What you should do: Wherever the string "Homo" appears in the records, return the line that holds it.

[Data entries]
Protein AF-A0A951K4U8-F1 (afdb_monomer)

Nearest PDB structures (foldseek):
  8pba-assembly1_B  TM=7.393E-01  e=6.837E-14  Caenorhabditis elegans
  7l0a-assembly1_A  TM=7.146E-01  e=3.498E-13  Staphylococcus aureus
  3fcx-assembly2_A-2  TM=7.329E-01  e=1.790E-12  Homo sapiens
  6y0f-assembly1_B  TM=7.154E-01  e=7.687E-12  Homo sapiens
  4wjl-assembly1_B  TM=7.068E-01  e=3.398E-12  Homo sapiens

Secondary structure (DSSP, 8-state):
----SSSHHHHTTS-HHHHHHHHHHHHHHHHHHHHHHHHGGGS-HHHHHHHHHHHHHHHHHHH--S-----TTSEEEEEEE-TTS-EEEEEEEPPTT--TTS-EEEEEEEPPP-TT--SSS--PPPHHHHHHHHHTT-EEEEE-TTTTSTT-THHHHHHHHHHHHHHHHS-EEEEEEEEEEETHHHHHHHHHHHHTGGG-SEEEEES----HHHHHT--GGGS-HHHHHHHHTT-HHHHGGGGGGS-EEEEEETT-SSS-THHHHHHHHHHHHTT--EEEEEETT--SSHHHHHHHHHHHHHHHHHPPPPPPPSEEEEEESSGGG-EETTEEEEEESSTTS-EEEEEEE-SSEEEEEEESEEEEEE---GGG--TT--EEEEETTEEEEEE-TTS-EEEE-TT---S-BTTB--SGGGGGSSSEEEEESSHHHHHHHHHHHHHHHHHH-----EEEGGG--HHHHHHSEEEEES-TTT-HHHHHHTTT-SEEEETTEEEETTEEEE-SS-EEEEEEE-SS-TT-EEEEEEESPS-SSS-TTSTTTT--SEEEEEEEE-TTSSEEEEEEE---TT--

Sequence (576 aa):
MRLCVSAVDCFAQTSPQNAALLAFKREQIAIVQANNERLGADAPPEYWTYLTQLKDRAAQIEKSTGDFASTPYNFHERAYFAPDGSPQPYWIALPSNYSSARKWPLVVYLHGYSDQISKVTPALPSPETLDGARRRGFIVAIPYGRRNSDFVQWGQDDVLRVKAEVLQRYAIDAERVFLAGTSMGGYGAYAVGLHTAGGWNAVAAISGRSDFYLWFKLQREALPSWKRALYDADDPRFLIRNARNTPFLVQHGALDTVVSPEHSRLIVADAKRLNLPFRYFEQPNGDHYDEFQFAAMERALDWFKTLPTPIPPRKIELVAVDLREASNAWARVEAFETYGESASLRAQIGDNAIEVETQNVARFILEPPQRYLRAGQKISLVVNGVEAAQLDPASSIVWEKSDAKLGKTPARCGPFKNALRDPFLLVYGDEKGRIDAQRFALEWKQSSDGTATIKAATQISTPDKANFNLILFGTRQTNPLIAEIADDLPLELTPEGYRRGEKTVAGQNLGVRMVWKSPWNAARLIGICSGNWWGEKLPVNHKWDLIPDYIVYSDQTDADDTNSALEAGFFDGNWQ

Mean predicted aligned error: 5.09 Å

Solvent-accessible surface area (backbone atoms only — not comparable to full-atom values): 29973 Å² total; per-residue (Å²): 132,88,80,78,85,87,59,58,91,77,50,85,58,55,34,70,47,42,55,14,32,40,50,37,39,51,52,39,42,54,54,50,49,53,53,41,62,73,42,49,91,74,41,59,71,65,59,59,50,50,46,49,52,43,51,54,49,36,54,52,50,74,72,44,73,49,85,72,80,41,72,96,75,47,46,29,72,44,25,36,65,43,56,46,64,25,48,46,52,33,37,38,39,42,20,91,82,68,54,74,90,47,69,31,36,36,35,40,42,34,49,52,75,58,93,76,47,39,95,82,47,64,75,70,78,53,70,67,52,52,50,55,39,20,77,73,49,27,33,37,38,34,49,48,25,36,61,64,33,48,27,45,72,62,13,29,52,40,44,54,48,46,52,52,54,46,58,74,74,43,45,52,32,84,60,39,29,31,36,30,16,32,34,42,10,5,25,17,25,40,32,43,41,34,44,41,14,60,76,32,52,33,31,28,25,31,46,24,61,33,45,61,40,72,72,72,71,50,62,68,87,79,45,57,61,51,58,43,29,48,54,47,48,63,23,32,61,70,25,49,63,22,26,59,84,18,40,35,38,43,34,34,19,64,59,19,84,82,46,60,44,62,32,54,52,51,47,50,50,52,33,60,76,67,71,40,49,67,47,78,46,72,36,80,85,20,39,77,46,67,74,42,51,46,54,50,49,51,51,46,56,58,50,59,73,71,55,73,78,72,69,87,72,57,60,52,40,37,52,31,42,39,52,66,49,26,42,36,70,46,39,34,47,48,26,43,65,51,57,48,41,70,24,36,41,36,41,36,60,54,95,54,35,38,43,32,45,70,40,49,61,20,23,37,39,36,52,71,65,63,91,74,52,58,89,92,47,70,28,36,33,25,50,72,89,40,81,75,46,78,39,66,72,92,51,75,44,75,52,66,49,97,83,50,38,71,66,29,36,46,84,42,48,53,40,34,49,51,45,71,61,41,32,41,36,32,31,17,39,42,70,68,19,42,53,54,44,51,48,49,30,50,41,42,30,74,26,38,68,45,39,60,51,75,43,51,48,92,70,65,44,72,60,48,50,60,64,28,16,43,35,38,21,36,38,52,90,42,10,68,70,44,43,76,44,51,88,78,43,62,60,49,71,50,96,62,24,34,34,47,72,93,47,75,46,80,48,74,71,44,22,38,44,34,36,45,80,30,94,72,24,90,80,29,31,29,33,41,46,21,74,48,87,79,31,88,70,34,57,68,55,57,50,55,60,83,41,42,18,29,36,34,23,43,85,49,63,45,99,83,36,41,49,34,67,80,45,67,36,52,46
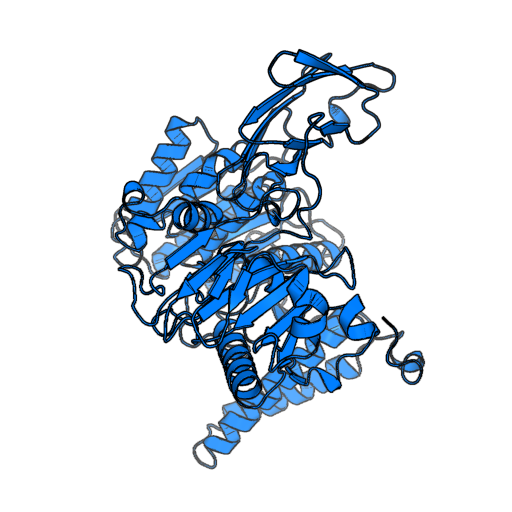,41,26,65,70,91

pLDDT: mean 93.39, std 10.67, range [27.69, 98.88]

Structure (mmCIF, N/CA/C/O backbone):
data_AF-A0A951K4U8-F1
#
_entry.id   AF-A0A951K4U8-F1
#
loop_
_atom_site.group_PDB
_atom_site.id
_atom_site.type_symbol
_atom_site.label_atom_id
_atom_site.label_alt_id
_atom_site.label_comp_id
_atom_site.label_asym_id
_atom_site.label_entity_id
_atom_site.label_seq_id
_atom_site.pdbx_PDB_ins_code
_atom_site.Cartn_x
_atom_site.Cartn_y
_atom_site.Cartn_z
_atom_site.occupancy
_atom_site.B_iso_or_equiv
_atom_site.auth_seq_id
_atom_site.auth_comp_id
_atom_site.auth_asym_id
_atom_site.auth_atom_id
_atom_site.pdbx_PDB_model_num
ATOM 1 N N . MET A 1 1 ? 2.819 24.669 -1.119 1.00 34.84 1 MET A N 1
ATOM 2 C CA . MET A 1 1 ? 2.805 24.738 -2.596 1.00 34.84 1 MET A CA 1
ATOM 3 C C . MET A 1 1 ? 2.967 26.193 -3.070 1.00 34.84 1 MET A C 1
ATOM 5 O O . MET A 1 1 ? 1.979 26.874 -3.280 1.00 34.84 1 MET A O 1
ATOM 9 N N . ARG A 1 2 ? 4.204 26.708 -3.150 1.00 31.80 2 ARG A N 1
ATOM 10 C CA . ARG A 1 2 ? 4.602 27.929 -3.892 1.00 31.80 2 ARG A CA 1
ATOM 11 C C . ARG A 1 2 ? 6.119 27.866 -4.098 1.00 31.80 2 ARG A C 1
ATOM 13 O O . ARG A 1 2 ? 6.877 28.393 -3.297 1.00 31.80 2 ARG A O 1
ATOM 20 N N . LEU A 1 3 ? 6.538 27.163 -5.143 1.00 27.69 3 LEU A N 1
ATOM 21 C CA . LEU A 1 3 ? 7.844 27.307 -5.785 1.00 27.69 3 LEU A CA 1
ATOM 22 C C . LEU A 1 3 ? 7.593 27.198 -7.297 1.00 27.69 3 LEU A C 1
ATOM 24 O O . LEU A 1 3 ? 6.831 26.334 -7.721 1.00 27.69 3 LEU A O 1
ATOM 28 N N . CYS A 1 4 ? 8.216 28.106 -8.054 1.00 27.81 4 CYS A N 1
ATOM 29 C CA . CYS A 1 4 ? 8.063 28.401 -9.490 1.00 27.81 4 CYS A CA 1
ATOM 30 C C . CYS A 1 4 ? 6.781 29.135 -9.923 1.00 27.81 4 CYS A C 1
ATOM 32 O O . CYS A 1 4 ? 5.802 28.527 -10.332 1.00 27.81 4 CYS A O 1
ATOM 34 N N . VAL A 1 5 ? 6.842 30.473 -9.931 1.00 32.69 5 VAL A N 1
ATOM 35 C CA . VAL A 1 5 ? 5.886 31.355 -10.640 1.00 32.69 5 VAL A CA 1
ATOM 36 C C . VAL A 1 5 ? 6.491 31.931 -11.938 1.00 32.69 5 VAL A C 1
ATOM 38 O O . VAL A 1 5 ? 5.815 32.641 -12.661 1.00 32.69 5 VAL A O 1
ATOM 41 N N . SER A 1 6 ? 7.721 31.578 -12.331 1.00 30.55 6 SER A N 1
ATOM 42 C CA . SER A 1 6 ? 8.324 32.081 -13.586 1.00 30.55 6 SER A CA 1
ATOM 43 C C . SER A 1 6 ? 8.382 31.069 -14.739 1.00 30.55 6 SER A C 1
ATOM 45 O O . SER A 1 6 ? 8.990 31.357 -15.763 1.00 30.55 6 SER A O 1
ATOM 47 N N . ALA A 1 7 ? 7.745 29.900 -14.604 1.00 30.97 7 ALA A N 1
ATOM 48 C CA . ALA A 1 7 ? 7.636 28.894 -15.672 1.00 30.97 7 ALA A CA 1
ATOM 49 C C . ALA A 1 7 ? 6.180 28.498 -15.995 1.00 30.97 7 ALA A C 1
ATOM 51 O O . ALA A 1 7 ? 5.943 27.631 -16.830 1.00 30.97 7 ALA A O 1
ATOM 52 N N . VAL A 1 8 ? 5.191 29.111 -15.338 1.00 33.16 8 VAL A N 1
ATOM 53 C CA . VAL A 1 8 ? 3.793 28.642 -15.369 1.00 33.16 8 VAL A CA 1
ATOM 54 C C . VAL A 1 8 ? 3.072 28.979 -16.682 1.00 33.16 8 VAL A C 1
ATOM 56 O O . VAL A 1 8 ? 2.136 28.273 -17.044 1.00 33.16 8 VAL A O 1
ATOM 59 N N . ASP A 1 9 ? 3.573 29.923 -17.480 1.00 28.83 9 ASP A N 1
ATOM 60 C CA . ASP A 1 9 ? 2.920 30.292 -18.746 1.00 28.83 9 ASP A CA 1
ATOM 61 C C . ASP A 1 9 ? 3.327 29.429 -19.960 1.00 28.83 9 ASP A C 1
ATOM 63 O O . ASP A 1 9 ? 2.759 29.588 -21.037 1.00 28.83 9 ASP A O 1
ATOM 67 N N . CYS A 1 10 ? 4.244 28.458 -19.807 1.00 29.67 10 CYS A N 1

---

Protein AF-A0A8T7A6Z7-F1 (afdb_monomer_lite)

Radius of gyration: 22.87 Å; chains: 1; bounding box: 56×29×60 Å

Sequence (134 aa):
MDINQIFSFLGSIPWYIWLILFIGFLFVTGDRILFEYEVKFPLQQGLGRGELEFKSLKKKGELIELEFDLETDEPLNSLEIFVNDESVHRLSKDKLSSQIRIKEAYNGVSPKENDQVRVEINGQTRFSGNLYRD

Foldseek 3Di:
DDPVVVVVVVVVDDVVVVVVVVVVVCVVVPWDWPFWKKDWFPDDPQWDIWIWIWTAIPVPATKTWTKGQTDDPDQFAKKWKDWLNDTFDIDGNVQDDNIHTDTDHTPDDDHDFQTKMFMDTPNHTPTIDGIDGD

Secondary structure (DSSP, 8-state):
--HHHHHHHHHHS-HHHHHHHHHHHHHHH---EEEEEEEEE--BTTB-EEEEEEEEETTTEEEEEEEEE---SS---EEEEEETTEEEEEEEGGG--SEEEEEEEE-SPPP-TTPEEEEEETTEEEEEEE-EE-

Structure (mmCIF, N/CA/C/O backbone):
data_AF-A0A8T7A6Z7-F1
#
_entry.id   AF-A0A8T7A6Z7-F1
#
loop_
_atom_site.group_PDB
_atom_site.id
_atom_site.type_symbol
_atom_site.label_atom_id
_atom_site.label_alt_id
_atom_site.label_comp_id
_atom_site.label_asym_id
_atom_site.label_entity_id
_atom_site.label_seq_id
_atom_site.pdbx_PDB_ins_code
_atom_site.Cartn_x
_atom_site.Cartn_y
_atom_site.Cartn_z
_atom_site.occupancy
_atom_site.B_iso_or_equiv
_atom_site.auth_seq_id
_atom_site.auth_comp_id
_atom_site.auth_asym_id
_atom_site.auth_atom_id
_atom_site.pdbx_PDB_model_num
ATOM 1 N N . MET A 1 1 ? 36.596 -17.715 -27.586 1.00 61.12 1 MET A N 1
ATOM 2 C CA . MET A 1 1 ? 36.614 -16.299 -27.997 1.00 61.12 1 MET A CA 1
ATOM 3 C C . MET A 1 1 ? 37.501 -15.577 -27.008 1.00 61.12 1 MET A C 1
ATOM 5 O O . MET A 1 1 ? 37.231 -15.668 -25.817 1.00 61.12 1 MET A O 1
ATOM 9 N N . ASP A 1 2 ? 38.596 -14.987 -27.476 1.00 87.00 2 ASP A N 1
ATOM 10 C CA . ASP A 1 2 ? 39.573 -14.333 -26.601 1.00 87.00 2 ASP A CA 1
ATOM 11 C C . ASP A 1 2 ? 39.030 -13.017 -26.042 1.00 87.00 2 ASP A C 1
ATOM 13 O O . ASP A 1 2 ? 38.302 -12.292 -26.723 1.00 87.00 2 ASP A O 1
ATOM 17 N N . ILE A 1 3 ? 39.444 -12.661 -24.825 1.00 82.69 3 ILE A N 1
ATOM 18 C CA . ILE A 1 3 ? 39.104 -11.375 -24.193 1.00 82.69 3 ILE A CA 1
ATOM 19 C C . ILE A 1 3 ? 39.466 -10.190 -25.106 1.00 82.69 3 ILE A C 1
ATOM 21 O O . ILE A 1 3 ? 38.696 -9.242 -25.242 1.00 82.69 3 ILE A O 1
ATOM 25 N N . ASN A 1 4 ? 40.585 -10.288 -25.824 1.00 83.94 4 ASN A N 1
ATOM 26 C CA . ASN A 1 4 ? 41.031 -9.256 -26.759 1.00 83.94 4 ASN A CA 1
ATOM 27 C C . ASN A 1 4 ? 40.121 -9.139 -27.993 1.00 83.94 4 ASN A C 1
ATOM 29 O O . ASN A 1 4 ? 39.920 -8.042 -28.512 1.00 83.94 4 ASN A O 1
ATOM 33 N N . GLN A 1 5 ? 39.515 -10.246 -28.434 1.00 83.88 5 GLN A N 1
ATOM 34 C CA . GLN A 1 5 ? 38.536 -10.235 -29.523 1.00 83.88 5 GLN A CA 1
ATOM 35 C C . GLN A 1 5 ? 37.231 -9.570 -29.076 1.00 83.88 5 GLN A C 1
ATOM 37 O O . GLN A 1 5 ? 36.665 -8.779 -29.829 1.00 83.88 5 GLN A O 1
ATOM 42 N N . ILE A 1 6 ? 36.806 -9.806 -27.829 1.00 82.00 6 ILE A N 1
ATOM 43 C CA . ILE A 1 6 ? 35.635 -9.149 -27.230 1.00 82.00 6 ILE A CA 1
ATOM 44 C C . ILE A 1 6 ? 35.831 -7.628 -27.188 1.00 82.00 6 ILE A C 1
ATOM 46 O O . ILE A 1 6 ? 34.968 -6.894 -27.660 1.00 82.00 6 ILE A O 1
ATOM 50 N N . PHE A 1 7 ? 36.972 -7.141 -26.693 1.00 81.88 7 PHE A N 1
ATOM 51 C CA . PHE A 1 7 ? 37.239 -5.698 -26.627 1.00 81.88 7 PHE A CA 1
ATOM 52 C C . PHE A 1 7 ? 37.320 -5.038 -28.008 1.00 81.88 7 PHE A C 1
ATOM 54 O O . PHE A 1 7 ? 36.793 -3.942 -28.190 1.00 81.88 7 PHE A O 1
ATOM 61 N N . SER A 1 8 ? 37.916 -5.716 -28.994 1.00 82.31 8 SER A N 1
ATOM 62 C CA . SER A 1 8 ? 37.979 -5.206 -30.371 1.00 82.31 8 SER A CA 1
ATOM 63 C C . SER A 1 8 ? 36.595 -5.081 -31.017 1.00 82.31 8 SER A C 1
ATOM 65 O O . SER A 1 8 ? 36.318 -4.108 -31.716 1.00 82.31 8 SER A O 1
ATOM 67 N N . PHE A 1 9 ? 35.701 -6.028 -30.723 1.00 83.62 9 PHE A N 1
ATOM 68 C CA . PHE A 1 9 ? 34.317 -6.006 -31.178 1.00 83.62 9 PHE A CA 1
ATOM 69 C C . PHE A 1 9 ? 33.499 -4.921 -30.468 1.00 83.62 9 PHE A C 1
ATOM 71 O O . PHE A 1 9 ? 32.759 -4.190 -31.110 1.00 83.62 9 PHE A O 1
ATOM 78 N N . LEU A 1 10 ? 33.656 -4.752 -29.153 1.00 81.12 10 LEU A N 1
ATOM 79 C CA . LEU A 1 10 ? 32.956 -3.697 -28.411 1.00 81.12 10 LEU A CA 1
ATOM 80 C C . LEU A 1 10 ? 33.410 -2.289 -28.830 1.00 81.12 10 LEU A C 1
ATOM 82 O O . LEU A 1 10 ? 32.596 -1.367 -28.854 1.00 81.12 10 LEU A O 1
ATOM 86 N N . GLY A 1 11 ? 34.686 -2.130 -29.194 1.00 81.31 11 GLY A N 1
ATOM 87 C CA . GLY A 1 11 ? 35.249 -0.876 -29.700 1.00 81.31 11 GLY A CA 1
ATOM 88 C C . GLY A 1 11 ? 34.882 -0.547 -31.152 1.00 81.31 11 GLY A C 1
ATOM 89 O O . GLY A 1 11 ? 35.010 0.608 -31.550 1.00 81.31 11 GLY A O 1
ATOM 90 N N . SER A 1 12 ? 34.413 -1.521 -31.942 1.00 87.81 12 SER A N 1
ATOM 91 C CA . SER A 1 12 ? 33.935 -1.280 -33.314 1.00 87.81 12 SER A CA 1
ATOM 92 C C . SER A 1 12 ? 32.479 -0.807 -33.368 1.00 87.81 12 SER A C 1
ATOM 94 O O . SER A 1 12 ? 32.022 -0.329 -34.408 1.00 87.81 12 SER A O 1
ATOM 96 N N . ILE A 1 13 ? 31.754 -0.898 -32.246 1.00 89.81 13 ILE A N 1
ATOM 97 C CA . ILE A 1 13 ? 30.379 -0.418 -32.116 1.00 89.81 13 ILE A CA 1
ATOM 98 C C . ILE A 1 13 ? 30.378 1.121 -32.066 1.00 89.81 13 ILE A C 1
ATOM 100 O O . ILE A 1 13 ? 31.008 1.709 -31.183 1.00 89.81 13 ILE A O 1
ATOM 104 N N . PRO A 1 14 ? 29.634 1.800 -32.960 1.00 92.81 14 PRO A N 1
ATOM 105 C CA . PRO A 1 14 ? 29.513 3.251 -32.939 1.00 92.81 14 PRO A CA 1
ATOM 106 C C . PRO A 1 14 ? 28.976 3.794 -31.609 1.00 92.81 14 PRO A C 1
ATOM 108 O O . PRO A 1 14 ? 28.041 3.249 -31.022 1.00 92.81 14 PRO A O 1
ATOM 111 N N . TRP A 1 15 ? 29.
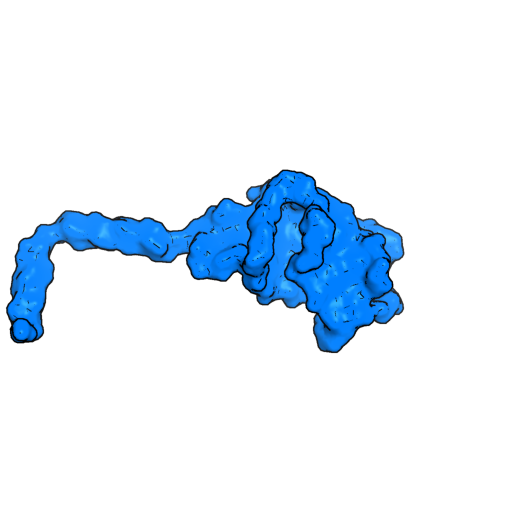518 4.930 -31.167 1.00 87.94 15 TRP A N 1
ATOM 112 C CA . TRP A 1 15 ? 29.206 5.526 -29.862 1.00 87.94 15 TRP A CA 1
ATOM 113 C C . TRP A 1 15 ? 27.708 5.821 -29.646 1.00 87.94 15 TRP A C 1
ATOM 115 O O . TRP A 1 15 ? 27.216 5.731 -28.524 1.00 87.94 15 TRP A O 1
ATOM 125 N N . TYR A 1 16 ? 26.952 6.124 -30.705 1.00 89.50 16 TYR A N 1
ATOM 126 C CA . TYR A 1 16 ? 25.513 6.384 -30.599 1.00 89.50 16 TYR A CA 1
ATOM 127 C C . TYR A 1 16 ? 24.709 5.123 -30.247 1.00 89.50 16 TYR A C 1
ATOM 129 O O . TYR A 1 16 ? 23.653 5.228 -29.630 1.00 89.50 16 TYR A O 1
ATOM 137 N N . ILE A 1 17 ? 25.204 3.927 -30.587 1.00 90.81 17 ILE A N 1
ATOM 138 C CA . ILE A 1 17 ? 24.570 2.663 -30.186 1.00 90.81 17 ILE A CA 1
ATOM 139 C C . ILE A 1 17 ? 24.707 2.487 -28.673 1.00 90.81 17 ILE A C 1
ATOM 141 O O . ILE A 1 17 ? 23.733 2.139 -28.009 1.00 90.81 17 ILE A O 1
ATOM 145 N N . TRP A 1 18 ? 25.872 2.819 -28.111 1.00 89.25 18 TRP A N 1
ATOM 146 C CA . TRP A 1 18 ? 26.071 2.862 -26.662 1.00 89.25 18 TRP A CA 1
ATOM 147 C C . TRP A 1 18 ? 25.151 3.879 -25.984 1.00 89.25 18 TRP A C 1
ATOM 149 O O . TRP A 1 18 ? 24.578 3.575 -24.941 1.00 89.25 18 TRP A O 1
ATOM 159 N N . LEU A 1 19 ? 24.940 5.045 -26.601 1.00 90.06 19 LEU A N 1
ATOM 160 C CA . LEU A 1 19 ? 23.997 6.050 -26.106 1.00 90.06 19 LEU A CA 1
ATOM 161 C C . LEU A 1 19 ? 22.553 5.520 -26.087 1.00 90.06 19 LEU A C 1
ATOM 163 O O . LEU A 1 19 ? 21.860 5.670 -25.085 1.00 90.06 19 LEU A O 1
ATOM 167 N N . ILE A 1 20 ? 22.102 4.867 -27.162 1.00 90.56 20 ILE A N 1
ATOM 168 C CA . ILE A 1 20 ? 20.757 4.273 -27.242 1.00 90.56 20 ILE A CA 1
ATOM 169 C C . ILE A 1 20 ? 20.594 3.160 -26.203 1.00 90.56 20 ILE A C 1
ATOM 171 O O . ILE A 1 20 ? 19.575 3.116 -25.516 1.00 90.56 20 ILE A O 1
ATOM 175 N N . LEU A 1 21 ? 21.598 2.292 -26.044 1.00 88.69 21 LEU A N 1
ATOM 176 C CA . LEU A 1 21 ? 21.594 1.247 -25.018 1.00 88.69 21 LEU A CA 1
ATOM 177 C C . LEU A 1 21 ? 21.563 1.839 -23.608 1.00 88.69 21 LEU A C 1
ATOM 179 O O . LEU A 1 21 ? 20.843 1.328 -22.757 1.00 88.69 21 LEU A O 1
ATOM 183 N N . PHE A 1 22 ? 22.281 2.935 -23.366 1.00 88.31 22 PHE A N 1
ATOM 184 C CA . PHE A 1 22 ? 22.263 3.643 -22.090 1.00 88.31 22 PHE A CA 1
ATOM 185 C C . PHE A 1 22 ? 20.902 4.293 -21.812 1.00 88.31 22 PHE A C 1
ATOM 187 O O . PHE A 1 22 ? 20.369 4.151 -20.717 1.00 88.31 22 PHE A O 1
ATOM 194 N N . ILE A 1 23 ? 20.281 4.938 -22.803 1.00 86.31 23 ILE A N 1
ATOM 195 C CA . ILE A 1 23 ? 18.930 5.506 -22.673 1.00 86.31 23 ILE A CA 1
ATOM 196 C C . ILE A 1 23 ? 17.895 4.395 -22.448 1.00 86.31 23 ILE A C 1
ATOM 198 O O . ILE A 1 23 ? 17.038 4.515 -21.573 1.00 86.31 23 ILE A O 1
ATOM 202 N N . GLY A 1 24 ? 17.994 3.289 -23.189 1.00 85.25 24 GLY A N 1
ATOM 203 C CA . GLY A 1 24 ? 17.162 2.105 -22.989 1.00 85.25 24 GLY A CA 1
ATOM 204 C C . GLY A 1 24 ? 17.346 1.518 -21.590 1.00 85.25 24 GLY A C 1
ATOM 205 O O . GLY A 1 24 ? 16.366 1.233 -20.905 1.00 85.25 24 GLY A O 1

Answer section:
  3fcx-assembly2_A-2  TM=7.329E-01  e=1.790E-12  Homo sapiens
  6y0f-assembly1_B  TM=7.154E-01  e=7.687E-12  Homo sapiens
  4wjl-assembly1_B  TM=7.068E-01  e=3.398E-12  Homo sapiens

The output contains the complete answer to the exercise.